§ **Problem statement**: The lines below starting at the line containing "4.841 1.00 85.12 25 TRP A CA 1" and ending at the line containing "ATOM 215 N N" are to be repeated exactly, with both ends kept and nothing else added.

§ **Supplied entries**:
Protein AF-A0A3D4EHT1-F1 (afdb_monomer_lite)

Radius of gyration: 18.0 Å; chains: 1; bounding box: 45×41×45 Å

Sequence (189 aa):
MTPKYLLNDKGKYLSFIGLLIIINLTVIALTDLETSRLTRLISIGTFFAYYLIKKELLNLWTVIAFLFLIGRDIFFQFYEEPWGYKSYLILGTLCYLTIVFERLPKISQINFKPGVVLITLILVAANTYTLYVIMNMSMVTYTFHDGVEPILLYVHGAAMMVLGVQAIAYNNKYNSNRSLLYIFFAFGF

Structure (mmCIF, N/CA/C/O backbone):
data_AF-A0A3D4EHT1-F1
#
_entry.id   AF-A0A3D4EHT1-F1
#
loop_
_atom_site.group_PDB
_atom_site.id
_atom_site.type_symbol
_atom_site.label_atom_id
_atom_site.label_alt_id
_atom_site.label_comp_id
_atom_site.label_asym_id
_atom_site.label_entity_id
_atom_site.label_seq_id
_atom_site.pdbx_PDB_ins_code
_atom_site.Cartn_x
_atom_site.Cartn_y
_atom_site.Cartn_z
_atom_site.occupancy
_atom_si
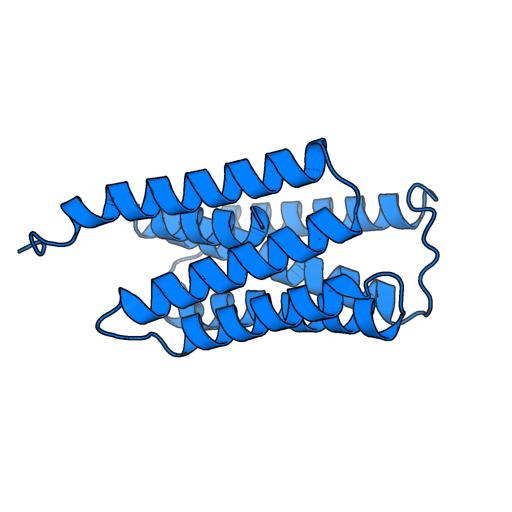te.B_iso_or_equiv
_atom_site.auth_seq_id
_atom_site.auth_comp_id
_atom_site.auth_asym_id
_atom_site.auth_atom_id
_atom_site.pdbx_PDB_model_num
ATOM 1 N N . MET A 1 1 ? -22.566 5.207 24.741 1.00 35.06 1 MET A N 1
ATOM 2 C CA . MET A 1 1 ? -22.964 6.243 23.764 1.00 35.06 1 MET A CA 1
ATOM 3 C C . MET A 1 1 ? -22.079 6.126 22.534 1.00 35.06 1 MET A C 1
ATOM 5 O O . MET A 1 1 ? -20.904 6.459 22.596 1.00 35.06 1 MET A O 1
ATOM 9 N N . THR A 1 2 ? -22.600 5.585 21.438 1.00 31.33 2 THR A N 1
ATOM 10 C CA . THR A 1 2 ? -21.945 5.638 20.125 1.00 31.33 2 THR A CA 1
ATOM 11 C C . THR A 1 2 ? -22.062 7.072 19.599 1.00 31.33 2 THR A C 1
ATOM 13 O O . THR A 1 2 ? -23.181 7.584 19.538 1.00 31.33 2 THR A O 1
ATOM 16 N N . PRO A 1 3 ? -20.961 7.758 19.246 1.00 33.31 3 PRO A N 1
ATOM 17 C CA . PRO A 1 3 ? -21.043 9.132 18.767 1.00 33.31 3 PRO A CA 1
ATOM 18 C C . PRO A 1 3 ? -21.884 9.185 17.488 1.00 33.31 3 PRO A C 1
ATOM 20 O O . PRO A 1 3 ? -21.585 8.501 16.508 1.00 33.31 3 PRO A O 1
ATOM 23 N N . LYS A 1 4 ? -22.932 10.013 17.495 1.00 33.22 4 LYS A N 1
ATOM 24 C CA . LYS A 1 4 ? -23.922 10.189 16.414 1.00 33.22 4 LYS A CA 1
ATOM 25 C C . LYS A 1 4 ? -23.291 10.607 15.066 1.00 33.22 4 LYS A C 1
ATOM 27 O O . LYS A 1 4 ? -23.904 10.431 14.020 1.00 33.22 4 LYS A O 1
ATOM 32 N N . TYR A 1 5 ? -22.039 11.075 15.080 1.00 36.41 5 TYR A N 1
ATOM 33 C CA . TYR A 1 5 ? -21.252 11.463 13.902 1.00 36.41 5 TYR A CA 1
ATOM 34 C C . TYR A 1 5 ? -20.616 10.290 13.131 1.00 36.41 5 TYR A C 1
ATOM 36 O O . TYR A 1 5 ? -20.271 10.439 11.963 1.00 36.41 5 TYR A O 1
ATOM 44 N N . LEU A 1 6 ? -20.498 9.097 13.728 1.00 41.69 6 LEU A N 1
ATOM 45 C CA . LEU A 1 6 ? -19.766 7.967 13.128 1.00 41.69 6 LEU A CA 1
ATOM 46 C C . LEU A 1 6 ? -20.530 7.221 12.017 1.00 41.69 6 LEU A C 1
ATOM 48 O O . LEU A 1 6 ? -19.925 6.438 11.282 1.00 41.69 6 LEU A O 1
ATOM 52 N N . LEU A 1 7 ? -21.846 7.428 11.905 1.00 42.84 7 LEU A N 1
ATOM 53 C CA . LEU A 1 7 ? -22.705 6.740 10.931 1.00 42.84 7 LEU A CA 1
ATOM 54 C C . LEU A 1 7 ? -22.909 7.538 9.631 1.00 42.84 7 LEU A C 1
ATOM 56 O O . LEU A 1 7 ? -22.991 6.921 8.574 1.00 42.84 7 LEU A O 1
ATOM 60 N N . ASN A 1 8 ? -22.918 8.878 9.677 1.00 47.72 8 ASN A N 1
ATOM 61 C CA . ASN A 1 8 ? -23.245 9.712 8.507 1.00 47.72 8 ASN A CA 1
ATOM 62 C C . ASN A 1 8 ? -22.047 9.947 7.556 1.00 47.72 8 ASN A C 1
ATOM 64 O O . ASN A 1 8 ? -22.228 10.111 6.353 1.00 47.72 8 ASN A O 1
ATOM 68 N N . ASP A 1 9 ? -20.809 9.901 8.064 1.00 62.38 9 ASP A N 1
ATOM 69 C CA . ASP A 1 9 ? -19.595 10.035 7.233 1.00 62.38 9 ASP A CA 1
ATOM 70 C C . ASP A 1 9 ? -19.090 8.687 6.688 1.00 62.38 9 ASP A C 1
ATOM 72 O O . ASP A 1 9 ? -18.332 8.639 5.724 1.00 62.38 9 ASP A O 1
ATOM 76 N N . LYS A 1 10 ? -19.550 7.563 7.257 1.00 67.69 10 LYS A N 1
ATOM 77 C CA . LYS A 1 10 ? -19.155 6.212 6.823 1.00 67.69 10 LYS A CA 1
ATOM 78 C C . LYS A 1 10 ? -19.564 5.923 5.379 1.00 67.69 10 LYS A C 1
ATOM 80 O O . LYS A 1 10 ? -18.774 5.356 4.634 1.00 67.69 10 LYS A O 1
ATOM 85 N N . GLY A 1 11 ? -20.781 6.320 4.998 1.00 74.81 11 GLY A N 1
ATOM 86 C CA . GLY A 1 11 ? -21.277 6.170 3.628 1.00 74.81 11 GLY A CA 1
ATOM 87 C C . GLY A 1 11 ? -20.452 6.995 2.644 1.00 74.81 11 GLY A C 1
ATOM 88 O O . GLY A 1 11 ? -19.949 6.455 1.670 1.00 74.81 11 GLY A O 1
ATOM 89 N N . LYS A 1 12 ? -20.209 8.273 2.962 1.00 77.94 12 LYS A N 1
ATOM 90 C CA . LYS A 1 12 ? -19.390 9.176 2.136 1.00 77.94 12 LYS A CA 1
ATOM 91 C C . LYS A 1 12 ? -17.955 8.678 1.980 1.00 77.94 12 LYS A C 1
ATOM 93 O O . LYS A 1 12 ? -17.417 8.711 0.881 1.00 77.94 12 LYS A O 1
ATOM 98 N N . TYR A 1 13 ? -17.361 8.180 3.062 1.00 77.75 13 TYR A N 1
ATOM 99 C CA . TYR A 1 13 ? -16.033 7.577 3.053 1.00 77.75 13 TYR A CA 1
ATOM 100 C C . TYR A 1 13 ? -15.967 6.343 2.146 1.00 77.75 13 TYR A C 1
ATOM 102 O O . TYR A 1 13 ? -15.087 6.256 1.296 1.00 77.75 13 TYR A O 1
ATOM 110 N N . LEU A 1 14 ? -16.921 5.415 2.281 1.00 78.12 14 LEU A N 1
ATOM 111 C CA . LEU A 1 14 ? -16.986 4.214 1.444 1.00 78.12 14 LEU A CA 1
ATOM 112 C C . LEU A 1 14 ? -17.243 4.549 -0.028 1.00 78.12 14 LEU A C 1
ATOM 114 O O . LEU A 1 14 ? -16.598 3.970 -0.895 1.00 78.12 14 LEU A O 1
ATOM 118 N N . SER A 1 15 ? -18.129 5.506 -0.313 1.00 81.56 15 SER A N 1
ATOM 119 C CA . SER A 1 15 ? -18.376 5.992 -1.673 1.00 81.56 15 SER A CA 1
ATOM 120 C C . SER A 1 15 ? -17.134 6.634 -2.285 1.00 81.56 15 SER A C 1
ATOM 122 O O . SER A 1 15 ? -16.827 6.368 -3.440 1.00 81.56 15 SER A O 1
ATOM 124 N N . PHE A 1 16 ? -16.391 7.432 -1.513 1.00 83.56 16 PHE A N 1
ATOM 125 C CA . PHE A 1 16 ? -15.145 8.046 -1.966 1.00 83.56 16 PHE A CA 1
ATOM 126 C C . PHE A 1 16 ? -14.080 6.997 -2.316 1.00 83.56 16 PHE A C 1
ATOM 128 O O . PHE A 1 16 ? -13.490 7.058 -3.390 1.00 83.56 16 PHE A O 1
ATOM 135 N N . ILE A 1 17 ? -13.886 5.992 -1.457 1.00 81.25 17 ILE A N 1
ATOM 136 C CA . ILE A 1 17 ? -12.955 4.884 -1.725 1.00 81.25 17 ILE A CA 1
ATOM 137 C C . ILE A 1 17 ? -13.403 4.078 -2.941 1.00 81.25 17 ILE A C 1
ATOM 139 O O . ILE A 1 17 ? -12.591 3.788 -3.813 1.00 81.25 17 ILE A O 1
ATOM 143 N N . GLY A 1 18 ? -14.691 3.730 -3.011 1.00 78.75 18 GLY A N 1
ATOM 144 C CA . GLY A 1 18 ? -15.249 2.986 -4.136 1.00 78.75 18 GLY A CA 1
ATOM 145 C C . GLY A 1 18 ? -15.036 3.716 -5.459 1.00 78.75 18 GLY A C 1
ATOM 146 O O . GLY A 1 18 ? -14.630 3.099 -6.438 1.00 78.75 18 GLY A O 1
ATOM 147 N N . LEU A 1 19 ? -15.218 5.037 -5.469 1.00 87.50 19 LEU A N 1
==
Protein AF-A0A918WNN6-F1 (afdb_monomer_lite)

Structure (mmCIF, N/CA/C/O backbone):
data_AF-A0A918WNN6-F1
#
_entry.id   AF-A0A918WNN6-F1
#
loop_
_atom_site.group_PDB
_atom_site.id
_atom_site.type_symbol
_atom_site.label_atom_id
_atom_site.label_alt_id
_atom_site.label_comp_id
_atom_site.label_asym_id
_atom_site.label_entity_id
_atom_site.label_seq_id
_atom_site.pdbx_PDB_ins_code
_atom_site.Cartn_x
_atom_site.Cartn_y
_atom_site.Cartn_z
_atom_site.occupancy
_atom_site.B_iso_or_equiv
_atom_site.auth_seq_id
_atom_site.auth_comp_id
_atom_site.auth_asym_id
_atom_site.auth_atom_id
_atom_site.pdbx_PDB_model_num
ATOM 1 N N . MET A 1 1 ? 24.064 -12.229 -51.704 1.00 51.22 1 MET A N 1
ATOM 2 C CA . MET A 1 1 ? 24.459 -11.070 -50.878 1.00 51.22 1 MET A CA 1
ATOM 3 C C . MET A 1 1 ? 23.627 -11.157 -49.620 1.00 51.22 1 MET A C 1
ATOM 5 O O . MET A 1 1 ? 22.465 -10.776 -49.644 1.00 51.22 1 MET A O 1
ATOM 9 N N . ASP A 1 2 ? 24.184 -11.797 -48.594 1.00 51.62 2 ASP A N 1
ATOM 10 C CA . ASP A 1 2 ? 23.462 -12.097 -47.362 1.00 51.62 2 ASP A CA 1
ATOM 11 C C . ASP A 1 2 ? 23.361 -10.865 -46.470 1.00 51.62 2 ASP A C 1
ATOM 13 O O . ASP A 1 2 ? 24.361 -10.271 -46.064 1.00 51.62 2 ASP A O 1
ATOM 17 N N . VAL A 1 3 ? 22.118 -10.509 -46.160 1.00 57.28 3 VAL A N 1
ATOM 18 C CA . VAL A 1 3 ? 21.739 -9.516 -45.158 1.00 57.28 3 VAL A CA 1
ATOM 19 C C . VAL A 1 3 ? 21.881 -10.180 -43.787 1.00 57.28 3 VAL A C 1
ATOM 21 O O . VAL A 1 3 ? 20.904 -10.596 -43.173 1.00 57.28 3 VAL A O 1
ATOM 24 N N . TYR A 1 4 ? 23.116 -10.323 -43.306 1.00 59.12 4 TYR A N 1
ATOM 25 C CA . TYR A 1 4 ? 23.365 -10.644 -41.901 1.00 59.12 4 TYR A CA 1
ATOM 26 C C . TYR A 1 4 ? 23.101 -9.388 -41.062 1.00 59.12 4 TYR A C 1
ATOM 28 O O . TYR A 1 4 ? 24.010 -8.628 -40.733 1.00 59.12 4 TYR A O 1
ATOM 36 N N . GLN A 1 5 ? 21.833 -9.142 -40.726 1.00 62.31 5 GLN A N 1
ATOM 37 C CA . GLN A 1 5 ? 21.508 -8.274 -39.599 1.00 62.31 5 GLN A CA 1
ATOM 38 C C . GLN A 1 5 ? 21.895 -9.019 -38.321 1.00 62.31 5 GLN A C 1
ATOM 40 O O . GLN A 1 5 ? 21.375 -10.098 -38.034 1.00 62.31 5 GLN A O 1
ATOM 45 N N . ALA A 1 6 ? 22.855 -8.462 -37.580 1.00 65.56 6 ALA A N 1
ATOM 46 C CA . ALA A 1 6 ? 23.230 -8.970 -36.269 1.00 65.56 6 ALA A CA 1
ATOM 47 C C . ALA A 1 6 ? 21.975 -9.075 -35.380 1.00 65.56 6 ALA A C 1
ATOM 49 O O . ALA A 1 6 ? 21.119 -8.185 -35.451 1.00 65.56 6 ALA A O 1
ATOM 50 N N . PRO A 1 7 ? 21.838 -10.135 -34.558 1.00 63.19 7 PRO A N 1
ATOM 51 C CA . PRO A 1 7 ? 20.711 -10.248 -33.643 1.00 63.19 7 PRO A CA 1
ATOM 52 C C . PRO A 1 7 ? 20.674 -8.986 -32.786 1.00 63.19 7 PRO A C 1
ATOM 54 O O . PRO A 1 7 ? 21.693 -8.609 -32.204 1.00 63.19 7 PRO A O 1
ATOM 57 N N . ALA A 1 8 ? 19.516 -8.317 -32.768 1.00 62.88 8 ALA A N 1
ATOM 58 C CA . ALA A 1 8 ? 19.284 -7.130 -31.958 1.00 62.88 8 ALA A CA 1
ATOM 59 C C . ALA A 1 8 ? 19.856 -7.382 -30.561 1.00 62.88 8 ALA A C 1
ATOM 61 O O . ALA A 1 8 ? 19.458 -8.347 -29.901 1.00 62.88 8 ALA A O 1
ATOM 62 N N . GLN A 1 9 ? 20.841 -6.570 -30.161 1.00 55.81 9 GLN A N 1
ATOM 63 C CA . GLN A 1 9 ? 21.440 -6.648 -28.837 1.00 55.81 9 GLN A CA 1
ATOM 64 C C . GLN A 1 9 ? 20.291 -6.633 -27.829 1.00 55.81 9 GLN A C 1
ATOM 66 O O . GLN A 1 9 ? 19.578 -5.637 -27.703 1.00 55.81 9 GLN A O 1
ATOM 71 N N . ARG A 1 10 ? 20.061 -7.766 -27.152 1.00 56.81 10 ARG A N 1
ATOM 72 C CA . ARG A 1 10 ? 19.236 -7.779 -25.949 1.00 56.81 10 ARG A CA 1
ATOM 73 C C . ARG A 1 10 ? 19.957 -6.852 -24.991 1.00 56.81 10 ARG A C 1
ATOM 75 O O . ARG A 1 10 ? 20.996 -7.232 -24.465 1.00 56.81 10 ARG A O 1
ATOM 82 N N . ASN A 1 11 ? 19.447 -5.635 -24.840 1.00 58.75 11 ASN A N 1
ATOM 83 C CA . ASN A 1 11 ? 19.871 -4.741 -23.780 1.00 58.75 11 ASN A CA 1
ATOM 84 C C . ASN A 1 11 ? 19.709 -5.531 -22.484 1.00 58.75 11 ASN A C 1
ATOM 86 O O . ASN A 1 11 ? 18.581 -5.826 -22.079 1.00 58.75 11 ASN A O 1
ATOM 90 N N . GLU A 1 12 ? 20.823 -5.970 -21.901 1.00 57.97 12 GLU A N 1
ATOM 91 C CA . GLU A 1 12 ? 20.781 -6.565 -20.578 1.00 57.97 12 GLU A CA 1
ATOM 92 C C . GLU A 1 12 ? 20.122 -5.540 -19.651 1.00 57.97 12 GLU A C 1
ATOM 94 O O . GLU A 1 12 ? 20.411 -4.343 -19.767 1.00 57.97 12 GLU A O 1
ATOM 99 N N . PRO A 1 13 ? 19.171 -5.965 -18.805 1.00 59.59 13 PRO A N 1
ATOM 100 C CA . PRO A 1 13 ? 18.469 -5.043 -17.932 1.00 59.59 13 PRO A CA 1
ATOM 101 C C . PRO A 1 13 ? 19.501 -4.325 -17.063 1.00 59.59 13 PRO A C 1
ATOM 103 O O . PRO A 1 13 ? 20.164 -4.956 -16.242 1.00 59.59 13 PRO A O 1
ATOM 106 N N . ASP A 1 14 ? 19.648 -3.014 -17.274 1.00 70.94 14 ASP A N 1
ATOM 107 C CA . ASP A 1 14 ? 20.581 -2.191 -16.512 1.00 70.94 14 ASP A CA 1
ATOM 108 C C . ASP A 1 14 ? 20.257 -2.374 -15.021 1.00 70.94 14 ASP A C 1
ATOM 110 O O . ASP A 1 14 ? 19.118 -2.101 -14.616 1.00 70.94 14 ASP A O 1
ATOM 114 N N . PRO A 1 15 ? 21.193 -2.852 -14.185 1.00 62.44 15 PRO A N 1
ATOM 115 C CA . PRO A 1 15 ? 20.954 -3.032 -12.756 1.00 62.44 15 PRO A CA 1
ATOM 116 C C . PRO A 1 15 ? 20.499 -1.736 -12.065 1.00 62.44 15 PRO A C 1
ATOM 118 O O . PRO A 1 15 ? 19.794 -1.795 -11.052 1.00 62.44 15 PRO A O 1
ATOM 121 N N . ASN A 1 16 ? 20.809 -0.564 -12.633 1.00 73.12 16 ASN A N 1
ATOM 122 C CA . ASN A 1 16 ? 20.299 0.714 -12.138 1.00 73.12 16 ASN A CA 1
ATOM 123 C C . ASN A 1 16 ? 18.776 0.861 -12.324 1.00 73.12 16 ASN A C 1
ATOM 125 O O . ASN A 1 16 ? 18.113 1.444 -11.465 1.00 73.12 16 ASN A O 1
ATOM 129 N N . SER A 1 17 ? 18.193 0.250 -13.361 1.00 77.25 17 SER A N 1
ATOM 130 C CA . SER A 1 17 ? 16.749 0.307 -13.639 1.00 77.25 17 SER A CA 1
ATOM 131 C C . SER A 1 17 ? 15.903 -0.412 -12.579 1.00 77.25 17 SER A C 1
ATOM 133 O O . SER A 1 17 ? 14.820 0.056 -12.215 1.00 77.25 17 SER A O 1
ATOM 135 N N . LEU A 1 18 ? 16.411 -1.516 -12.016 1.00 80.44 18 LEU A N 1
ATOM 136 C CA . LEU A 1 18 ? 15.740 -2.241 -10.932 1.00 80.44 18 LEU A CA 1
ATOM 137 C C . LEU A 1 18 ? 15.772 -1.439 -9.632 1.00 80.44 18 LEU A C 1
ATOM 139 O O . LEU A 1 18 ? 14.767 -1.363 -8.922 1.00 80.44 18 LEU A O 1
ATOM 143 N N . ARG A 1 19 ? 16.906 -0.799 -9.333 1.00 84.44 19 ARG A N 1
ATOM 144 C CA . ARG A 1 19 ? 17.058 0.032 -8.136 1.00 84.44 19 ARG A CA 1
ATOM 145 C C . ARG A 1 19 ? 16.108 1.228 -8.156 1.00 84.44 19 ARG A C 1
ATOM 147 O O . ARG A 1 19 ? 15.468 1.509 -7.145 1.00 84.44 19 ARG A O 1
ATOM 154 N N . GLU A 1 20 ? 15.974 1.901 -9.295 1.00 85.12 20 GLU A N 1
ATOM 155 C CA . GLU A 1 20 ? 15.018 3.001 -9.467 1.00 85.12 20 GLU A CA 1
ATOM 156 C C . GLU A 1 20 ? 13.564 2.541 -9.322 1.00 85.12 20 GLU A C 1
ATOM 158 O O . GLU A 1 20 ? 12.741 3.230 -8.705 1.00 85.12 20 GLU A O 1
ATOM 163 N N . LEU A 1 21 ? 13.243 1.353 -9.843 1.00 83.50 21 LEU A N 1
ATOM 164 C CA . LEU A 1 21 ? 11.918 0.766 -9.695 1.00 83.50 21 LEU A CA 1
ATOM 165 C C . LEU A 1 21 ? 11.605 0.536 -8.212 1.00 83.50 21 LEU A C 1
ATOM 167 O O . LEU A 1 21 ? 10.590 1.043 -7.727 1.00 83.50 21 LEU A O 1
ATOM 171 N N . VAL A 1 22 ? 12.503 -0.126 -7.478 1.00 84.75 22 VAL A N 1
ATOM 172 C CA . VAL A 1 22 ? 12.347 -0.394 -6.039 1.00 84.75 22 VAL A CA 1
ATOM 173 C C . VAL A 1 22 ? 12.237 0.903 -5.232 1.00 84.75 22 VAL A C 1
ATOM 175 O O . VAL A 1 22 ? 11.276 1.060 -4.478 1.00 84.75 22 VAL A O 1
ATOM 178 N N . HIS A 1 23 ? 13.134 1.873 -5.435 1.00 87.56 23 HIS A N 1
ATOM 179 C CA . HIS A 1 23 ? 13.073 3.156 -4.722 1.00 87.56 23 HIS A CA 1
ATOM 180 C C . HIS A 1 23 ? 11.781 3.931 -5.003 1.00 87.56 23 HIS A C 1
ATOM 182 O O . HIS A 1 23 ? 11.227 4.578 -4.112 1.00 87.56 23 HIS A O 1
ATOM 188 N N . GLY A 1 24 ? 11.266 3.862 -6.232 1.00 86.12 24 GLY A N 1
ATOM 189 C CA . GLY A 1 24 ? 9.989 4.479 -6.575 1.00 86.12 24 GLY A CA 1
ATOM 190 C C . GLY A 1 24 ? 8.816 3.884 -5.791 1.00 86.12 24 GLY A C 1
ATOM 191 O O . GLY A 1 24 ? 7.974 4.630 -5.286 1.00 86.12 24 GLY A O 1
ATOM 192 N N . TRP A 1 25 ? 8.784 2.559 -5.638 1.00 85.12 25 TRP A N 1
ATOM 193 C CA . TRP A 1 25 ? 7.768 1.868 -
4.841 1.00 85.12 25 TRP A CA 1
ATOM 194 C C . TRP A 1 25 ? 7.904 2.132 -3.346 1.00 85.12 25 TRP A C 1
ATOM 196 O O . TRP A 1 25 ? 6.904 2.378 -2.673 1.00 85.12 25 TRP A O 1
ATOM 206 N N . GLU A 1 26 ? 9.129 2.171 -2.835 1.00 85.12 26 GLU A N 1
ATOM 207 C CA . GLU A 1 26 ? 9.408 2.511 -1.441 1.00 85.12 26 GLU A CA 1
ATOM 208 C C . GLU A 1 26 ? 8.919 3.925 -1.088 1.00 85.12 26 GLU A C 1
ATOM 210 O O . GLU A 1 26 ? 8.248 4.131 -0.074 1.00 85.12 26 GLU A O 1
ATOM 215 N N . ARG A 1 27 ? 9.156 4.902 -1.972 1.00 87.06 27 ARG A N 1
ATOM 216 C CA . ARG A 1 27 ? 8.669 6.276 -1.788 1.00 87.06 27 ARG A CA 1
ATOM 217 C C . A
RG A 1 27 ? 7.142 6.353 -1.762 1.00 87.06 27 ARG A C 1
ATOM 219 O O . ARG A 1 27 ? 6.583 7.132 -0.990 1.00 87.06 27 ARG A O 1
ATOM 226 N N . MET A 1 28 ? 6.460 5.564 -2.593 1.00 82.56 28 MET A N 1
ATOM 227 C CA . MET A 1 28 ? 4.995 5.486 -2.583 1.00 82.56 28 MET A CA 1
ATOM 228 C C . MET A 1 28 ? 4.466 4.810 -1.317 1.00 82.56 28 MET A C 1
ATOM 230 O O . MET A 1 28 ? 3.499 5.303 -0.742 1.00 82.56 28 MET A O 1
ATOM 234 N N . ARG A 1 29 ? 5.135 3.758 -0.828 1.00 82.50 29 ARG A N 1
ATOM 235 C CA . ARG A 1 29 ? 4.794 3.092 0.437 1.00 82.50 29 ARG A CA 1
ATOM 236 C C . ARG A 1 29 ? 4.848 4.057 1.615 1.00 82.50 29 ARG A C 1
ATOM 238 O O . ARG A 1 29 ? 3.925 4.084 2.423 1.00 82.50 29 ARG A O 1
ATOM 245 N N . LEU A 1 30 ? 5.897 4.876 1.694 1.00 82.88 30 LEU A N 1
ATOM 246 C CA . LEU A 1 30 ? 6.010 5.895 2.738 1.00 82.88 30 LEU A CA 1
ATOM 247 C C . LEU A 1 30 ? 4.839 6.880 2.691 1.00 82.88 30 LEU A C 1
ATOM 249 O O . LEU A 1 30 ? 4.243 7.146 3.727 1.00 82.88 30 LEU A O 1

§ **Your response**:
4.841 1.00 85.12 25 TRP A CA 1
ATOM 194 C C . TRP A 1 25 ? 7.904 2.132 -3.346 1.00 85.12 25 TRP A C 1
ATOM 196 O O . TRP A 1 25 ? 6.904 2.378 -2.673 1.00 85.12 25 TRP A O 1
ATOM 206 N N . GLU A 1 26 ? 9.129 2.171 -2.835 1.00 85.12 26 GLU A N 1
ATOM 207 C CA . GLU A 1 26 ? 9.408 2.511 -1.441 1.00 85.12 26 GLU A CA 1
ATOM 208 C C . GLU A 1 26 ? 8.919 3.925 -1.088 1.00 85.12 26 GLU A C 1
ATOM 210 O O . GLU A 1 26 ? 8.248 4.131 -0.074 1.00 85.12 26 GLU A O 1
ATOM 215 N N . ARG A 1 27 ? 9.156 4.902 -1.972 1.00 87.06 27 ARG A N 1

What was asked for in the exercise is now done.